[Start of section]
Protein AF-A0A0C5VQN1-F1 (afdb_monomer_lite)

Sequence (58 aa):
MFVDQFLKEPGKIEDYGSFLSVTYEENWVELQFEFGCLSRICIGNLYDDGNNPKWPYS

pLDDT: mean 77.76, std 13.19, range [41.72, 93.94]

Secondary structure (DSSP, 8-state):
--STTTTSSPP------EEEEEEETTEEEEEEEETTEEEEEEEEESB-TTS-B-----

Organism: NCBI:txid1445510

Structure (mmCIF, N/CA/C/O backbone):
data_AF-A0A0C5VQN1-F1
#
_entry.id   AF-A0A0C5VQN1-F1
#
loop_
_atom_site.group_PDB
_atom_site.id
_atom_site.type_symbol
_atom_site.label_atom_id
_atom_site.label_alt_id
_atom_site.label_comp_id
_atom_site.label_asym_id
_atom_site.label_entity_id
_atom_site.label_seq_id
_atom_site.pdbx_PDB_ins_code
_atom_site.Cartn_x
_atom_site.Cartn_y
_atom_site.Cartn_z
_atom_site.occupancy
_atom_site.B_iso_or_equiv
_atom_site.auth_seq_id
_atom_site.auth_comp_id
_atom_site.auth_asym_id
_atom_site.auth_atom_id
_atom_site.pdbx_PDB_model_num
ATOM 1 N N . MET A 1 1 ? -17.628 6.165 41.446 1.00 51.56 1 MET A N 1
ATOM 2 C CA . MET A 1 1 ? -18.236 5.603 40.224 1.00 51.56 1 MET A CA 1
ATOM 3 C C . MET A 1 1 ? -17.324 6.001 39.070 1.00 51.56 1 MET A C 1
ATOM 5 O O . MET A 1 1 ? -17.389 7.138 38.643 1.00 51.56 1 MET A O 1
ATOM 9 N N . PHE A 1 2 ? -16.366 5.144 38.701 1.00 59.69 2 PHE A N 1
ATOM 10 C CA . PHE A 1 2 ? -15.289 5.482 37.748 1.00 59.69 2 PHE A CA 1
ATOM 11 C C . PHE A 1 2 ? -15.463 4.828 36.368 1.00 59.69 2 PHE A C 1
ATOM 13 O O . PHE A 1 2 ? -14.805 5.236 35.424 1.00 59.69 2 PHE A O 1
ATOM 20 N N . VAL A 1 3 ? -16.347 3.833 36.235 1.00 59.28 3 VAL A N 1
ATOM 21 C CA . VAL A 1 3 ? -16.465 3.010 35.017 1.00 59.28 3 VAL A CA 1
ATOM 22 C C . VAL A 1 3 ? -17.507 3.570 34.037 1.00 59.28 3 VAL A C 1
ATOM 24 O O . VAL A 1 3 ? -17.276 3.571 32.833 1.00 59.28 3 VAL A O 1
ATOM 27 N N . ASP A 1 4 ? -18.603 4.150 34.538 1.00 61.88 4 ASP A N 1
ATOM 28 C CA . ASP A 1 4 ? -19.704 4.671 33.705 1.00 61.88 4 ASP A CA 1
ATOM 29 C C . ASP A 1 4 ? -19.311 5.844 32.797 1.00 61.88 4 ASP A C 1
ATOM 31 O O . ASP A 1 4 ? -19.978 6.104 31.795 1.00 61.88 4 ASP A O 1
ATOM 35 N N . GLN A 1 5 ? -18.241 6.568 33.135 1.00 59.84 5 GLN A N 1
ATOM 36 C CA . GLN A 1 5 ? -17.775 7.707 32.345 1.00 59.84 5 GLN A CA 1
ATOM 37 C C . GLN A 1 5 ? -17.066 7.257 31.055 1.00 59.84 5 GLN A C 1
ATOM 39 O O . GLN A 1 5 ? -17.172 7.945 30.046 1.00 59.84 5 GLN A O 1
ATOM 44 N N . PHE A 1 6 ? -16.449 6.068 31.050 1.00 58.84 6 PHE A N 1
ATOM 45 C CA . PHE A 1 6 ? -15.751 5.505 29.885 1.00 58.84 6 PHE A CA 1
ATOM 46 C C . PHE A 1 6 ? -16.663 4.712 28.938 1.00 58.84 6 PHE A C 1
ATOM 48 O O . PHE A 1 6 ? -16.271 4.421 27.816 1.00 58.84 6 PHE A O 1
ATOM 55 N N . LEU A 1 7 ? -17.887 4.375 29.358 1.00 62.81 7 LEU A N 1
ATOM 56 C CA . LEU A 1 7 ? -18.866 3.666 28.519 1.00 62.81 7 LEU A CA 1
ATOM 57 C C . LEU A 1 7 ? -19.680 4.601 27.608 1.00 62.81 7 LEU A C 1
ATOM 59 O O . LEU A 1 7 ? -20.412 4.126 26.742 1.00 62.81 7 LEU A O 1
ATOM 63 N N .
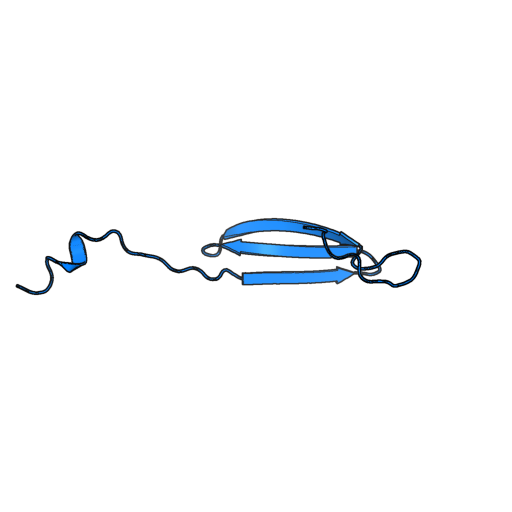 LYS A 1 8 ? -19.598 5.922 27.822 1.00 68.62 8 LYS A N 1
ATOM 64 C CA . LYS A 1 8 ? -20.353 6.933 27.059 1.00 68.62 8 LYS A CA 1
ATOM 65 C C . LYS A 1 8 ? -19.574 7.530 25.893 1.00 68.62 8 LYS A C 1
ATOM 67 O O . LYS A 1 8 ? -20.181 8.159 25.031 1.00 68.62 8 LYS A O 1
ATOM 72 N N . GLU A 1 9 ? -18.258 7.357 25.870 1.00 66.75 9 GLU A N 1
ATOM 73 C CA . GLU A 1 9 ? -17.433 7.814 24.759 1.00 66.75 9 GLU A CA 1
ATOM 74 C C . GLU A 1 9 ? -17.373 6.705 23.702 1.00 66.75 9 GLU A C 1
ATOM 76 O O . GLU A 1 9 ? -17.085 5.555 24.046 1.00 66.75 9 GLU A O 1
ATOM 81 N N . PRO A 1 10 ? -17.677 6.994 22.423 1.00 66.38 10 PRO A N 1
ATOM 82 C CA . PRO A 1 10 ? -17.472 6.016 21.367 1.00 66.38 10 PRO A CA 1
ATOM 83 C C . PRO A 1 10 ? -15.994 5.622 21.369 1.00 66.38 10 PRO A C 1
ATOM 85 O O . PRO A 1 10 ? -15.119 6.485 21.285 1.00 66.38 10 PRO A O 1
ATOM 88 N N . GLY A 1 11 ? -15.722 4.322 21.505 1.00 68.56 11 GLY A N 1
ATOM 89 C CA . GLY A 1 11 ? -14.362 3.801 21.491 1.00 68.56 11 GLY A CA 1
ATOM 90 C C . GLY A 1 11 ? -13.629 4.297 20.248 1.00 68.56 11 
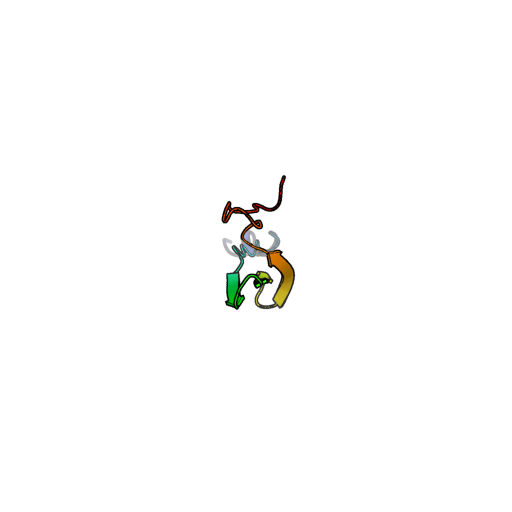GLY A C 1
ATOM 91 O O . GLY A 1 11 ? -14.086 4.090 19.124 1.00 68.56 11 GLY A O 1
ATOM 92 N N . LYS A 1 12 ? -12.509 4.988 20.453 1.00 71.31 12 LYS A N 1
ATOM 93 C CA . LYS A 1 12 ? -11.664 5.462 19.363 1.00 71.31 12 LYS A CA 1
ATOM 94 C C . LYS A 1 12 ? -10.731 4.317 18.988 1.00 71.31 12 LYS A C 1
ATOM 96 O O . LYS A 1 12 ? -9.793 4.022 19.722 1.00 71.31 12 LYS A O 1
ATOM 101 N N . ILE A 1 13 ? -11.032 3.623 17.895 1.00 75.31 13 ILE A N 1
ATOM 102 C CA . ILE A 1 13 ? -10.101 2.637 17.349 1.00 75.31 13 ILE A CA 1
ATOM 103 C C . ILE A 1 13 ? -9.125 3.405 16.464 1.00 75.31 13 ILE A C 1
ATOM 105 O O . ILE A 1 13 ? -9.522 3.981 15.452 1.00 75.31 13 ILE A O 1
ATOM 109 N N . GLU A 1 14 ? -7.866 3.461 16.887 1.00 79.31 14 GLU A N 1
ATOM 110 C CA . GLU A 1 14 ? -6.781 4.022 16.089 1.00 79.31 14 GLU A CA 1
ATOM 111 C C . GLU A 1 14 ? -6.154 2.894 15.278 1.00 79.31 14 GLU A C 1
ATOM 113 O O . GLU A 1 14 ? -5.468 2.029 15.823 1.00 79.31 14 GLU A O 1
ATOM 118 N N . ASP A 1 15 ? -6.430 2.888 13.980 1.00 78.50 15 ASP A N 1
ATOM 119 C CA . ASP A 1 15 ? -5.756 2.023 13.029 1.00 78.50 15 ASP A CA 1
ATOM 120 C C . ASP A 1 15 ? -4.801 2.857 12.175 1.00 78.50 15 ASP A C 1
ATOM 122 O O . ASP A 1 15 ? -5.206 3.788 11.481 1.00 78.50 15 ASP A O 1
ATOM 126 N N . TYR A 1 16 ? -3.518 2.523 12.269 1.00 80.25 16 TYR A N 1
ATOM 127 C CA . TYR A 1 16 ? -2.447 3.156 11.500 1.00 80.25 16 TYR A CA 1
ATOM 128 C C . TYR A 1 16 ? -2.240 2.471 10.141 1.00 80.25 16 TYR A C 1
ATOM 130 O O . TYR A 1 16 ? -1.368 2.876 9.371 1.00 80.25 16 TYR A O 1
ATOM 138 N N . GLY A 1 17 ? -3.048 1.447 9.854 1.00 86.12 17 GLY A N 1
ATOM 139 C CA . GLY A 1 17 ? -3.032 0.676 8.631 1.00 86.12 17 GLY A CA 1
ATOM 140 C C . GLY A 1 17 ? -1.835 -0.264 8.524 1.00 86.12 17 GLY A C 1
ATOM 141 O O . GLY A 1 17 ? -0.945 -0.335 9.375 1.00 86.12 17 GLY A O 1
ATOM 142 N N . SER A 1 18 ? -1.814 -1.018 7.434 1.00 92.75 18 SER A N 1
ATOM 143 C CA . SER A 1 18 ? -0.637 -1.772 6.996 1.00 92.75 18 SER A CA 1
ATOM 144 C C . SER A 1 18 ? -0.605 -1.835 5.476 1.00 92.75 18 SER A C 1
ATOM 146 O O . SER A 1 18 ? -1.606 -1.546 4.820 1.00 92.75 18 SER A O 1
ATOM 148 N N . PHE A 1 19 ? 0.539 -2.198 4.900 1.00 92.19 19 PHE A N 1
ATOM 149 C CA . PHE A 1 19 ? 0.655 -2.347 3.457 1.00 92.19 19 PHE A CA 1
ATOM 150 C C . PHE A 1 19 ? 1.508 -3.553 3.063 1.00 92.19 19 PHE A C 1
ATOM 152 O O . PHE A 1 19 ? 2.422 -3.957 3.785 1.00 92.19 19 PHE A O 1
ATOM 159 N N . LEU A 1 20 ? 1.205 -4.113 1.893 1.00 92.19 20 LEU A N 1
ATOM 160 C CA . 
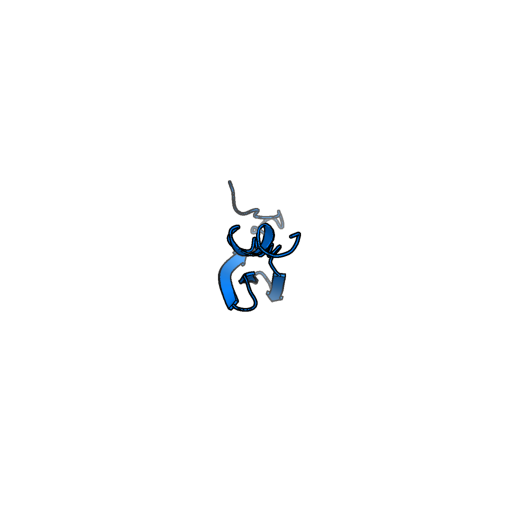LEU A 1 20 ? 2.029 -5.091 1.190 1.00 92.19 20 LEU A CA 1
ATOM 161 C C . LEU A 1 20 ? 2.418 -4.490 -0.159 1.00 92.19 20 LEU A C 1
ATOM 163 O O . LEU A 1 20 ? 1.550 -4.271 -0.998 1.00 92.19 20 LEU A O 1
ATOM 167 N N . SER A 1 21 ? 3.711 -4.253 -0.368 1.00 92.12 21 SER A N 1
ATOM 168 C CA . SER A 1 21 ? 4.243 -3.705 -1.617 1.00 92.12 21 SER A CA 1
ATOM 169 C C . SER A 1 21 ? 5.062 -4.763 -2.347 1.00 92.12 21 SER A C 1
ATOM 171 O O . SER A 1 21 ? 6.021 -5.305 -1.794 1.00 92.12 21 SER A O 1
ATOM 173 N N . VAL A 1 22 ? 4.693 -5.042 -3.594 1.00 88.81 22 VAL A N 1
ATOM 174 C CA . VAL A 1 22 ? 5.382 -5.977 -4.485 1.00 88.81 22 VAL A CA 1
ATOM 175 C C . VAL A 1 22 ? 5.786 -5.237 -5.751 1.00 88.81 22 VAL A C 1
ATOM 177 O O . VAL A 1 22 ? 4.968 -4.577 -6.388 1.00 88.81 22 VAL A O 1
ATOM 180 N N . THR A 1 23 ? 7.048 -5.391 -6.134 1.00 87.12 23 THR A N 1
ATOM 181 C CA . THR A 1 23 ? 7.569 -4.897 -7.409 1.00 87.12 23 THR A CA 1
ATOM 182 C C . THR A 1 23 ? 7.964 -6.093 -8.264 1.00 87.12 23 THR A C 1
[End of section]
Out of the data above, give again only the lines starting at the one holding "ATOM 2 C CA" and ending at the one holding "ATOM 37 C C", unchanged.

ATOM 2 C CA . MET A 1 1 ? -18.236 5.603 40.224 1.00 51.56 1 MET A CA 1
ATOM 3 C C . MET A 1 1 ? -17.324 6.001 39.070 1.00 51.56 1 MET A C 1
ATOM 5 O O . MET A 1 1 ? -17.389 7.138 38.643 1.00 51.56 1 MET A O 1
ATOM 9 N N . PHE A 1 2 ? -16.366 5.144 38.701 1.00 59.69 2 PHE A N 1
ATOM 10 C CA . PHE A 1 2 ? -15.289 5.482 37.748 1.00 59.69 2 PHE A CA 1
ATOM 11 C C . PHE A 1 2 ? -15.463 4.828 36.368 1.00 59.69 2 PHE A C 1
ATOM 13 O O . PHE A 1 2 ? -14.805 5.236 35.424 1.00 59.69 2 PHE A O 1
ATOM 20 N N . VAL A 1 3 ? -16.347 3.833 36.235 1.00 59.28 3 VAL A N 1
ATOM 21 C CA . VAL A 1 3 ? -16.465 3.010 35.017 1.00 59.28 3 VAL A CA 1
ATOM 22 C C . VAL A 1 3 ? -17.507 3.570 34.037 1.00 59.28 3 VAL A C 1
ATOM 24 O O . VAL A 1 3 ? -17.276 3.571 32.833 1.00 59.28 3 VAL A O 1
ATOM 27 N N . ASP A 1 4 ? -18.603 4.150 34.538 1.00 61.88 4 ASP A N 1
ATOM 28 C CA . ASP A 1 4 ? -19.704 4.671 33.705 1.00 61.88 4 ASP A CA 1
ATOM 29 C C . ASP A 1 4 ? -19.311 5.844 32.797 1.00 61.88 4 ASP A C 1
ATOM 31 O O . ASP A 1 4 ? -19.978 6.104 31.795 1.00 61.88 4 ASP A O 1
ATOM 35 N N . GLN A 1 5 ? -18.241 6.568 33.135 1.00 59.84 5 GLN A N 1
ATOM 36 C CA . GLN A 1 5 ? -17.775 7.707 32.345 1.00 59.84 5 GLN A CA 1
ATOM 37 C C . GLN A 1 5 ? -17.066 7.257 31.055 1.00 59.84 5 GLN A C 1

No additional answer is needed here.